Counting the line with "IPR050260 FAD-dependent oxidoreductase" as the last one, copy out the lines of the data exactly from the first onward.

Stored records
+---+
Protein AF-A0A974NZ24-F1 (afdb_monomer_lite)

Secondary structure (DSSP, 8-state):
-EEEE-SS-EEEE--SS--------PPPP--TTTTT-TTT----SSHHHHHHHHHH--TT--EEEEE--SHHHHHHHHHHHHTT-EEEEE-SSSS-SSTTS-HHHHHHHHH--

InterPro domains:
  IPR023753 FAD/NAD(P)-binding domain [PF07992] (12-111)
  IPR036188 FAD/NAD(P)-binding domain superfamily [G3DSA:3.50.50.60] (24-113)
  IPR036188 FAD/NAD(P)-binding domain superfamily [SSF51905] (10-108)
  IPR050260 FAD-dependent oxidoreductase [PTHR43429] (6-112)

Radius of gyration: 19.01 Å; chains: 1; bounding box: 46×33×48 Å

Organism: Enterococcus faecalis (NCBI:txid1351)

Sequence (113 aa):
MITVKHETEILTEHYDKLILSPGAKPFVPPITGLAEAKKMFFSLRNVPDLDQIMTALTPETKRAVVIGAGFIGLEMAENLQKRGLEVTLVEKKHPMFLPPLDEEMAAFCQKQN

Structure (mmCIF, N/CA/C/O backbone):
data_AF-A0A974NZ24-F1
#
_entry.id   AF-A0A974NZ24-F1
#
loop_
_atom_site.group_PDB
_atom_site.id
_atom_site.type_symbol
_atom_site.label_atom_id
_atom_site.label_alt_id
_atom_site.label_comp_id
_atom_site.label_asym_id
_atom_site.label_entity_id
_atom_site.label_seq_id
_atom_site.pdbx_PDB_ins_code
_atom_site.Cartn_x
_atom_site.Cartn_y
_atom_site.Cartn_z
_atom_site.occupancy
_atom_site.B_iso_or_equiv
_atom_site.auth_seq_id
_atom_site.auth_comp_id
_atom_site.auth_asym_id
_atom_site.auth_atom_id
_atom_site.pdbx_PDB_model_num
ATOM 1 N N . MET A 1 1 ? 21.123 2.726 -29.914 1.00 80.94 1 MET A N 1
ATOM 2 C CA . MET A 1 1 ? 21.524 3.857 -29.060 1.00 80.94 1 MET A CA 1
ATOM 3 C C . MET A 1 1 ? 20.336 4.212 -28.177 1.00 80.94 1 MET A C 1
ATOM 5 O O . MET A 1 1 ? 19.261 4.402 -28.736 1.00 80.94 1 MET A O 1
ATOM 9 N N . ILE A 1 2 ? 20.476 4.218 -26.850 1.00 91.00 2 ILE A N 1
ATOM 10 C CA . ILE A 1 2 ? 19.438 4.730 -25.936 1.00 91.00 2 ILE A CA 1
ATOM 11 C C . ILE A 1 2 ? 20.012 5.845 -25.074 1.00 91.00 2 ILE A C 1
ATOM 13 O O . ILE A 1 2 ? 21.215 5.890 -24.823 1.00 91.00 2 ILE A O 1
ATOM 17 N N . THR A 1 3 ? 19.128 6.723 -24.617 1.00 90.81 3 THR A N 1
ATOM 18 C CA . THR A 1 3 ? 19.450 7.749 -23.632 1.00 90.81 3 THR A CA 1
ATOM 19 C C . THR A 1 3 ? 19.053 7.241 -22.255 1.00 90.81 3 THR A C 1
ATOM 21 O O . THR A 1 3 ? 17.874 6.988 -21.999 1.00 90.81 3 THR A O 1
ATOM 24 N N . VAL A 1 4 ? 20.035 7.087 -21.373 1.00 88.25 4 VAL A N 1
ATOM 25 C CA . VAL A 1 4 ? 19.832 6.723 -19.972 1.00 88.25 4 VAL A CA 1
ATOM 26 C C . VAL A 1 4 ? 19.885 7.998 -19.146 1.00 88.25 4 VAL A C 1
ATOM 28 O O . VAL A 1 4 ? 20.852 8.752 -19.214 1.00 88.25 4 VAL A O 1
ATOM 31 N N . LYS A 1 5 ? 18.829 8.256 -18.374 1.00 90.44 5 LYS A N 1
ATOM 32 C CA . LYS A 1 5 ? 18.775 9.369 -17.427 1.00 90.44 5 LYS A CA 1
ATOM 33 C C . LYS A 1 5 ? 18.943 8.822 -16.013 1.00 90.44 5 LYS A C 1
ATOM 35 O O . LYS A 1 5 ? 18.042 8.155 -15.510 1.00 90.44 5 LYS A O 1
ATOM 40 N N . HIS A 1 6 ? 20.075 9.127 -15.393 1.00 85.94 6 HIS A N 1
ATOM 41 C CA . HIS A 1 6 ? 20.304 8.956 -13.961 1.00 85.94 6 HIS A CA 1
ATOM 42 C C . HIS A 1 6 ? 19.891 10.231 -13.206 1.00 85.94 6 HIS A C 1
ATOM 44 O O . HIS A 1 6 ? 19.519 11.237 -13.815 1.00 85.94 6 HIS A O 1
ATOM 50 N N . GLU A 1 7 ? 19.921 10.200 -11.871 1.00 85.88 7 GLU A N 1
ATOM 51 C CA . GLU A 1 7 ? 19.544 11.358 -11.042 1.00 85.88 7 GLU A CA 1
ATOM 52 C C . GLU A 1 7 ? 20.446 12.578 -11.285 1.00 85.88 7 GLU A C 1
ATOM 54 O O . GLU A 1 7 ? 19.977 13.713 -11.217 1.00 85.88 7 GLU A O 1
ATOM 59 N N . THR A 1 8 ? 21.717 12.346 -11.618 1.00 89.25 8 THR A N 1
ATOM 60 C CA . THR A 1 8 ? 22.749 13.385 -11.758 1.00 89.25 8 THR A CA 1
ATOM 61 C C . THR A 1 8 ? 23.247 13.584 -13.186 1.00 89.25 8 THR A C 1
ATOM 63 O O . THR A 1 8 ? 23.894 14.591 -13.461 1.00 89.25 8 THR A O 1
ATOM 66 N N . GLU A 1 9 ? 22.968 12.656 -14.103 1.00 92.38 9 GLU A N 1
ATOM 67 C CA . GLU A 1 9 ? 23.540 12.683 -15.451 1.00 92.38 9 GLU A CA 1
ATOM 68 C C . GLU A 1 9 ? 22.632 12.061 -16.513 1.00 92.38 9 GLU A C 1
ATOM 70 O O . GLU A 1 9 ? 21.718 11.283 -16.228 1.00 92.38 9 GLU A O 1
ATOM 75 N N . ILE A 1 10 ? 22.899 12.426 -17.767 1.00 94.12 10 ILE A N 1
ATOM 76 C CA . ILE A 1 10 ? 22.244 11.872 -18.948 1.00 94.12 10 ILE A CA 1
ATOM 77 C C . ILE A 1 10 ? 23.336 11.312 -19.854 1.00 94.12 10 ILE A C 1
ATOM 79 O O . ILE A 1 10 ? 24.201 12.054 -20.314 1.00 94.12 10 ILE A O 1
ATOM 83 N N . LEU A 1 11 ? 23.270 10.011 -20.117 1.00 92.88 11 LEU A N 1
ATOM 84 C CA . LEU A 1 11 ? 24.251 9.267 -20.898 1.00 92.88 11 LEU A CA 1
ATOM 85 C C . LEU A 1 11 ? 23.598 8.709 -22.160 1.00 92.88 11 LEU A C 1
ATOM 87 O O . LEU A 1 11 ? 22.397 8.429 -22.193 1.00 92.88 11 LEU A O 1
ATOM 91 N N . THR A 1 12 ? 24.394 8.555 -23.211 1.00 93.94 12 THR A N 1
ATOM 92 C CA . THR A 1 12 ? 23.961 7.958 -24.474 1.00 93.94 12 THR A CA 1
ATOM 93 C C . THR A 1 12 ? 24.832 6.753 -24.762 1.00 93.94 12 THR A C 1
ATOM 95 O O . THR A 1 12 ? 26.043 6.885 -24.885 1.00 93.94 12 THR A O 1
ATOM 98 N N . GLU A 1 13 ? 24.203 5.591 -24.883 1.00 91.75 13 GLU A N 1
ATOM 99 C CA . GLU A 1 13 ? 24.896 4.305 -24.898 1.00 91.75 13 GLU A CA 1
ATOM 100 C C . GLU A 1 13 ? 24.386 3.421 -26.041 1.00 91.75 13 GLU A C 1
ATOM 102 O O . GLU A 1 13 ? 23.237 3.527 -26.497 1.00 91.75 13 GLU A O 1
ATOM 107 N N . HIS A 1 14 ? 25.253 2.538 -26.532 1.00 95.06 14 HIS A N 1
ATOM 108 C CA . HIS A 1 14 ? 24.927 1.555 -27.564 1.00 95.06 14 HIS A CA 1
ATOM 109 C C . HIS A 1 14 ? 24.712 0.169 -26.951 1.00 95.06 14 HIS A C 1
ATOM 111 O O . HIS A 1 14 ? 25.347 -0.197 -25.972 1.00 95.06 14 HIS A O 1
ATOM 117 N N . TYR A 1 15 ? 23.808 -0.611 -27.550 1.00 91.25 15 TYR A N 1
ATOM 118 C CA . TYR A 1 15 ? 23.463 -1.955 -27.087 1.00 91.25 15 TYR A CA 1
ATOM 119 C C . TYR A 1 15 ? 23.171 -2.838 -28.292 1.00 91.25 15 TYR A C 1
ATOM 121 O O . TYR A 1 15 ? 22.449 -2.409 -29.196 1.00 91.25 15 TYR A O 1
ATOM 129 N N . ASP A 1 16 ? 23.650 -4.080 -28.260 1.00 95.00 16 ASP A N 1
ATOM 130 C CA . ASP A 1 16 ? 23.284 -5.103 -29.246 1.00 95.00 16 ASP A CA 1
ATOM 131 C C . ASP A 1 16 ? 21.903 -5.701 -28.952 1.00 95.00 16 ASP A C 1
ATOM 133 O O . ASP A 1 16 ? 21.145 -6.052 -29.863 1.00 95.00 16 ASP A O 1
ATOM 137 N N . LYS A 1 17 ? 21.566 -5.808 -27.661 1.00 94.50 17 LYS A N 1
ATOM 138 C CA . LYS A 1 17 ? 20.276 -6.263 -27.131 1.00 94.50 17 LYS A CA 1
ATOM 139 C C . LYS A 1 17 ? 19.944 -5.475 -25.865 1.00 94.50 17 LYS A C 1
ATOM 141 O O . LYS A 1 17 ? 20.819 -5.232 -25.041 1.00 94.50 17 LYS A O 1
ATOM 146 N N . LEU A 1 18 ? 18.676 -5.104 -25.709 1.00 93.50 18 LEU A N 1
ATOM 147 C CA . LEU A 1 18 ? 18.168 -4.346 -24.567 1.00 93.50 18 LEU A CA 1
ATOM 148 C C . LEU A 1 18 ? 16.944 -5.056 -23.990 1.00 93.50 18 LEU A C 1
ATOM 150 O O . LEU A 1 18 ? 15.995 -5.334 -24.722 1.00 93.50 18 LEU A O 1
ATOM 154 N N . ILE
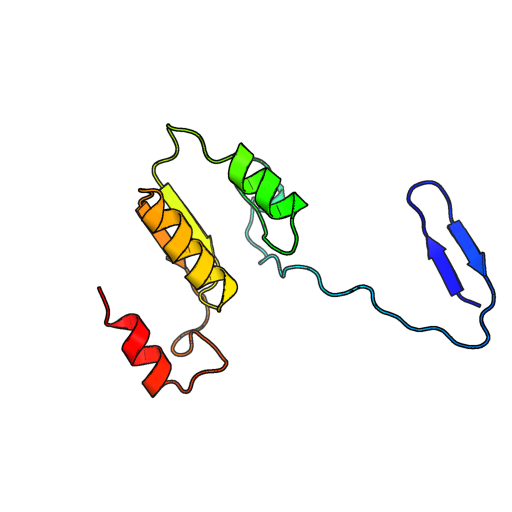 A 1 19 ? 16.958 -5.316 -22.683 1.00 93.62 19 ILE A N 1
ATOM 155 C CA . ILE A 1 19 ? 15.808 -5.842 -21.944 1.00 93.62 19 ILE A CA 1
ATOM 156 C C . ILE A 1 19 ? 15.290 -4.734 -21.035 1.00 93.62 19 ILE A C 1
ATOM 158 O O . ILE A 1 19 ? 16.017 -4.223 -20.187 1.00 93.62 19 ILE A O 1
ATOM 162 N N . LEU A 1 20 ? 14.022 -4.372 -21.206 1.00 91.69 20 LEU A N 1
ATOM 163 C CA . LEU A 1 20 ? 13.351 -3.410 -20.345 1.00 91.69 20 LEU A CA 1
ATOM 164 C C . LEU A 1 20 ? 12.611 -4.157 -19.235 1.00 91.69 20 LEU A C 1
ATOM 166 O O . LEU A 1 20 ? 11.563 -4.751 -19.471 1.00 91.69 20 LEU A O 1
ATOM 170 N N . SER A 1 21 ? 13.136 -4.083 -18.013 1.00 93.56 21 SER A N 1
ATOM 171 C CA . SER A 1 21 ? 12.499 -4.615 -16.802 1.00 93.56 21 SER A CA 1
ATOM 172 C C . SER A 1 21 ? 12.188 -3.534 -15.743 1.00 93.56 21 SER A C 1
ATOM 174 O O . SER A 1 21 ? 12.479 -3.747 -14.567 1.00 93.56 21 SER A O 1
ATOM 176 N N . PRO A 1 22 ? 11.604 -2.367 -16.100 1.00 89.25 22 PRO A N 1
ATOM 177 C CA . PRO A 1 22 ? 11.383 -1.260 -15.158 1.00 89.25 22 PRO A CA 1
ATOM 178 C C . PRO A 1 22 ? 10.248 -1.517 -14.149 1.00 89.25 22 PRO A C 1
ATOM 180 O O . PRO A 1 22 ? 9.995 -0.697 -13.270 1.00 89.25 22 PRO A O 1
ATOM 183 N N . GLY A 1 23 ? 9.527 -2.634 -14.283 1.00 92.75 23 GLY A N 1
ATOM 184 C CA . GLY A 1 23 ? 8.366 -2.939 -13.458 1.00 92.75 23 GLY A CA 1
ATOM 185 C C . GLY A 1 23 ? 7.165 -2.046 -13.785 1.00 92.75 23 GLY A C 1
+---+
• [Result]:
Protein AF-A0A974NZ24-F1 (afdb_monomer_lite)

Secondary structure (DSSP, 8-state):
-EEEE-SS-EEEE--SS--------PPPP--TTTTT-TTT----SSHHHHHHHHHH--TT--EEEEE--SHHHHHHHHHHHHTT-EEEEE-SSSS-SSTTS-HHHHHHHHH--

InterPro domains:
  IPR023753 FAD/NAD(P)-binding domain [PF07992] (12-111)
  IPR036188 FAD/NAD(P)-binding domain superfamily [G3DSA:3.50.50.60] (24-113)
  IPR036188 FAD/NAD(P)-binding domain superfamily [SSF51905] (10-108)
  IPR050260 FAD-dependent oxidoreductase [PTHR43429] (6-112)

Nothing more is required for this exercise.